Feteer Meshaltet
Egypt's pillowy pastry-bread: a simple flour-and-water dough stretched paper-thin, folded with ghee into many layers, then baked. Eaten with honey.
Overview
A simple dough of flour, salt, oil, water rests for 30 minutes. Two portions; each portion rolls and stretches paper-thin on an oiled surface (similar to filo or strudel). Drizzles of melted ghee between thin layers; folded in thirds, rolled flat, folded again, baked at 220°C until deeply gold and crisp at the edges.
Ingredients
- 500 g plain flour
- 1 teaspoon salt
- 2 tablespoons vegetable oil
- 300 ml warm water (approximate)
- 200 g ghee (or unsalted butter, melted)

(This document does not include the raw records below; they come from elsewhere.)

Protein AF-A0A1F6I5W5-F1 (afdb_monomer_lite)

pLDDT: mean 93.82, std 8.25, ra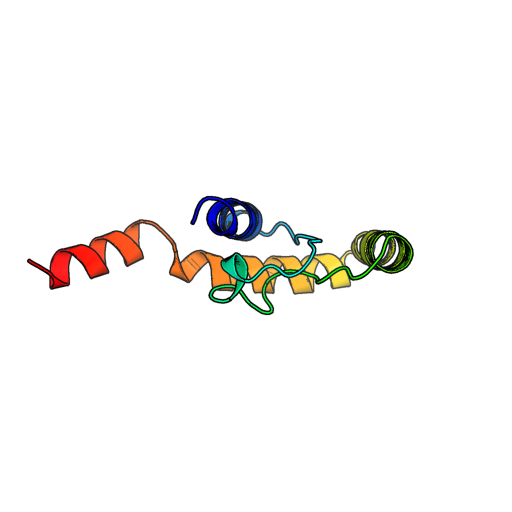nge [47.97, 98.56]

Foldseek 3Di:
DVPCVVLLVCLLQLHAAEEDDDPVCPVVPPLHHHDDDPVSVVVVVVVCVDPVSSNVSSVSSNVVSVCVPVVNVVVVVVVVD

Radius of gyration: 14.32 Å; chains: 1; bounding box: 31×25×39 Å

Structure (mmCIF, N/CA/C/O backbone):
data_AF-A0A1F6I5W5-F1
#
_entry.id   AF-A0A1F6I5W5-F1
#
loop_
_atom_site.group_PDB
_atom_site.id
_atom_site.type_symbol
_atom_site.label_atom_id
_atom_site.label_alt_id
_atom_site.label_comp_id
_atom_site.label_asym_id
_atom_site.label_entity_id
_atom_site.label_seq_id
_atom_site.pdbx_PDB_ins_code
_atom_site.Cartn_x
_atom_site.Cartn_y
_atom_site.Cartn_z
_atom_site.occupancy
_atom_site.B_iso_or_equiv
_atom_site.auth_seq_id
_atom_site.auth_comp_id
_atom_site.auth_asym_id
_atom_site.auth_atom_id
_atom_site.pdbx_PDB_model_num
ATOM 1 N N . MET A 1 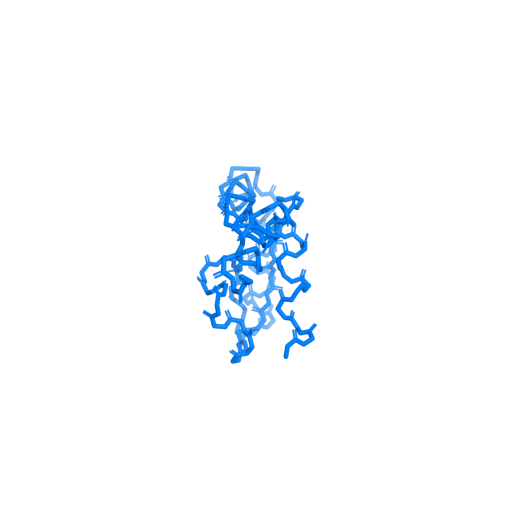1 ? -2.934 -13.693 11.108 1.00 47.97 1 MET A N 1
ATOM 2 C CA . MET A 1 1 ? -2.982 -12.256 11.471 1.00 47.97 1 MET A CA 1
ATOM 3 C C . MET A 1 1 ? -1.628 -11.543 11.386 1.00 47.97 1 MET A C 1
ATOM 5 O O . MET A 1 1 ? -1.631 -10.369 11.061 1.00 47.97 1 MET A O 1
ATOM 9 N N . LYS A 1 2 ? -0.482 -12.205 11.642 1.00 54.97 2 LYS A N 1
ATOM 10 C CA . LYS A 1 2 ? 0.850 -11.560 11.722 1.00 54.97 2 LYS A CA 1
ATOM 11 C C . LYS A 1 2 ? 1.328 -10.857 10.435 1.00 54.97 2 LYS A C 1
ATOM 13 O O . LYS A 1 2 ? 2.205 -10.003 10.510 1.00 54.97 2 LYS A O 1
ATOM 18 N N . ASP A 1 3 ? 0.761 -11.198 9.279 1.00 68.56 3 ASP A N 1
ATOM 19 C CA . ASP A 1 3 ? 1.319 -10.772 7.993 1.00 68.56 3 ASP A CA 1
ATOM 20 C C . ASP A 1 3 ? 0.664 -9.513 7.411 1.00 68.56 3 ASP A C 1
ATOM 22 O O . ASP A 1 3 ? 1.349 -8.735 6.749 1.00 68.56 3 ASP A O 1
ATOM 26 N N . ILE A 1 4 ? -0.630 -9.274 7.661 1.00 83.75 4 ILE A N 1
ATOM 27 C CA . ILE A 1 4 ? -1.359 -8.149 7.045 1.00 83.75 4 ILE A CA 1
ATOM 28 C C . ILE A 1 4 ? -0.969 -6.792 7.642 1.00 83.75 4 ILE A C 1
ATOM 30 O O . ILE A 1 4 ? -0.927 -5.783 6.945 1.00 83.75 4 ILE A O 1
ATOM 34 N N . THR A 1 5 ? -0.599 -6.761 8.921 1.00 88.69 5 THR A N 1
ATOM 35 C CA . THR A 1 5 ? -0.190 -5.522 9.591 1.00 88.69 5 THR A CA 1
ATOM 36 C C . THR A 1 5 ? 1.071 -4.926 8.977 1.00 88.69 5 THR A C 1
ATOM 38 O O . THR A 1 5 ? 1.220 -3.712 8.977 1.00 88.69 5 THR A O 1
ATOM 41 N N . LYS A 1 6 ? 1.957 -5.746 8.395 1.00 90.56 6 LYS A N 1
ATOM 42 C CA . LYS A 1 6 ? 3.168 -5.257 7.722 1.00 90.56 6 LYS A CA 1
ATOM 43 C C . LYS A 1 6 ? 2.843 -4.436 6.477 1.00 90.56 6 LYS A C 1
ATOM 45 O O . LYS A 1 6 ? 3.421 -3.369 6.301 1.00 90.56 6 LYS A O 1
ATOM 50 N N . ILE A 1 7 ? 1.920 -4.918 5.640 1.00 94.12 7 ILE A N 1
ATOM 51 C CA . ILE A 1 7 ? 1.540 -4.218 4.405 1.00 94.12 7 ILE A CA 1
ATOM 52 C C . ILE A 1 7 ? 0.709 -2.967 4.706 1.00 94.12 7 ILE A C 1
ATOM 54 O O . ILE A 1 7 ? 0.935 -1.933 4.089 1.00 94.12 7 ILE A O 1
ATOM 58 N N . ILE A 1 8 ? -0.163 -3.021 5.719 1.00 95.44 8 ILE A N 1
ATOM 59 C CA . ILE A 1 8 ? -0.922 -1.851 6.186 1.00 95.44 8 ILE A CA 1
ATOM 60 C C . ILE A 1 8 ? 0.024 -0.802 6.785 1.00 95.44 8 ILE A C 1
ATOM 62 O O . ILE A 1 8 ? -0.134 0.385 6.526 1.00 95.44 8 ILE A O 1
ATOM 66 N N . ASN A 1 9 ? 1.038 -1.227 7.543 1.00 94.94 9 ASN A N 1
ATOM 67 C CA . ASN A 1 9 ? 2.023 -0.315 8.117 1.00 94.94 9 ASN A CA 1
ATOM 68 C C . ASN A 1 9 ? 2.887 0.352 7.041 1.00 94.94 9 ASN A C 1
ATOM 70 O O . ASN A 1 9 ? 3.156 1.536 7.137 1.00 94.94 9 ASN A O 1
ATOM 74 N N . ALA A 1 10 ? 3.312 -0.365 5.997 1.00 96.38 10 ALA A N 1
ATOM 75 C CA . ALA A 1 10 ? 3.981 0.279 4.862 1.00 96.38 10 ALA A CA 1
ATOM 76 C C . ALA A 1 10 ? 3.045 1.289 4.170 1.00 96.38 10 ALA A C 1
ATOM 78 O O . ALA A 1 10 ? 3.428 2.429 3.900 1.00 96.38 10 ALA A O 1
ATOM 79 N N . ALA A 1 11 ? 1.789 0.893 3.965 1.00 97.38 11 ALA A N 1
ATOM 80 C CA . ALA A 1 11 ? 0.772 1.727 3.350 1.00 97.38 11 ALA A CA 1
ATOM 81 C C . ALA A 1 11 ? 0.482 3.015 4.142 1.00 97.38 11 ALA A C 1
ATOM 83 O O . ALA A 1 11 ? 0.312 4.059 3.522 1.00 97.38 11 ALA A O 1
ATOM 84 N N . SER A 1 12 ? 0.519 3.000 5.482 1.00 97.25 12 SER A N 1
ATOM 85 C CA . SER A 1 12 ? 0.319 4.210 6.302 1.00 97.25 12 SER A CA 1
ATOM 86 C C . SER A 1 12 ? 1.422 5.261 6.150 1.00 97.25 12 SER A C 1
ATOM 88 O O . SER A 1 12 ? 1.245 6.394 6.581 1.00 97.25 12 SER A O 1
ATOM 90 N N . PHE A 1 13 ? 2.552 4.911 5.531 1.00 97.38 13 PHE A N 1
ATOM 91 C CA . PHE A 1 13 ? 3.600 5.859 5.134 1.00 97.38 13 PHE A CA 1
ATOM 92 C C . PHE A 1 13 ? 3.583 6.163 3.627 1.00 97.38 13 PHE A C 1
ATOM 94 O O . PHE A 1 13 ? 4.529 6.756 3.116 1.00 97.38 13 PHE A O 1
ATOM 101 N N . GLY A 1 14 ? 2.546 5.732 2.900 1.00 97.62 14 GLY A N 1
ATOM 102 C CA . GLY A 1 14 ? 2.460 5.887 1.447 1.00 97.62 14 GLY A CA 1
ATOM 1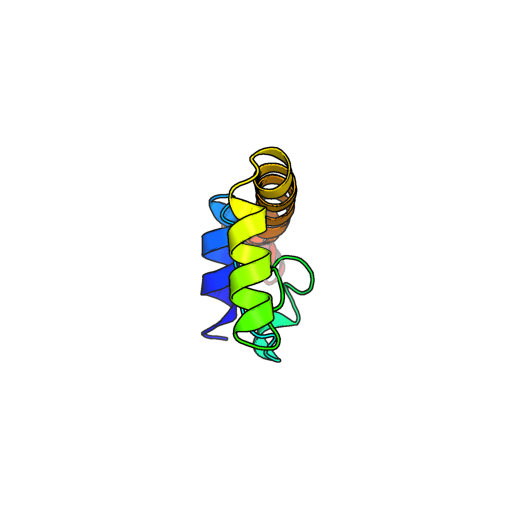03 C C . GLY A 1 14 ? 3.477 5.031 0.690 1.00 97.62 14 GLY A C 1
ATOM 104 O O . GLY A 1 14 ? 3.867 5.377 -0.418 1.00 97.62 14 GLY A O 1
ATOM 105 N N . ILE A 1 15 ? 3.954 3.926 1.273 1.00 98.19 15 ILE A N 1
ATOM 106 C CA . ILE A 1 15 ? 4.964 3.071 0.638 1.00 98.19 15 ILE A CA 1
ATOM 107 C C . ILE A 1 15 ? 4.262 1.953 -0.152 1.00 98.19 15 ILE A C 1
ATOM 109 O O . ILE A 1 15 ? 3.656 1.062 0.459 1.00 98.19 15 ILE A O 1
ATOM 113 N N . PRO A 1 16 ? 4.353 1.935 -1.498 1.00 97.88 16 PRO A N 1
ATOM 114 C CA . PRO A 1 16 ? 3.857 0.828 -2.307 1.00 97.88 16 PRO A CA 1
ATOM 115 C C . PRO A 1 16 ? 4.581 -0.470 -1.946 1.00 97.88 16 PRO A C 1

- Extra oil for stretching
To serve
- Honey, molasses (asal aswad) or thick cream for sweet
- Or eat plain alongside savoury dishes
Method
Stage 1 - Dough
- Whisk flour and salt.
- Add oil and warm water; mix to a soft, slightly sticky dough.
- Knead 10 minutes until very smooth and elastic.
- Cover; rest 30 minutes.
Stage 2 - Divide
- Cut the dough in half; cover one half.
Stage 3 - Stretch
- Oil a wide work surface generously.
- Press the first dough half into a flat round; oil the top.
- With oiled hands, gently stretch outwards from the centre, rotating, until the dough is paper-thin and large (40-50 cm round) - you should see your hand through it.
- Don't worry about small holes.
Stage 4 - Fold and layer
- Drizzle 3 tablespoons of melted ghee across the surface.
- Fold in thirds (one long edge to the centre, the other long edge over it) into a long rectangle.
- Drizzle 1 more tablespoon of ghee.
- Fold the rectangle in thirds the other way into a square.
- Press lightly to a 18 cm square.
Stage 5 - Second piece
- Repeat for the second half of dough.
Stage 6 - Bake
- Heat oven to 220°C (200°C fan).
- Place each square on a lined baking tray.
- Brush with melted ghee.
- Bake 18-22 minutes until deep gold and crisp at the edges.
Stage 7 - Serve
- Eat warm. Tear into pieces; drizzle with honey or molasses; or eat plain alongside a savoury dish.
Notes
- Stretch don't roll: Feteer is built on a strudel-style stretch. A rolling pin won't get it thin enough; oiled hands will.
- Ghee not butter alone: Ghee gives the flaky layers their proper character. Butter works but the flavour is shallower.
- Tear, don't slice: The point is the layers - pull apart to expose them.
Storage
- Best fresh, eaten warm.
- Keep wrapped 24 hours; reheat at 200°C 4 minutes.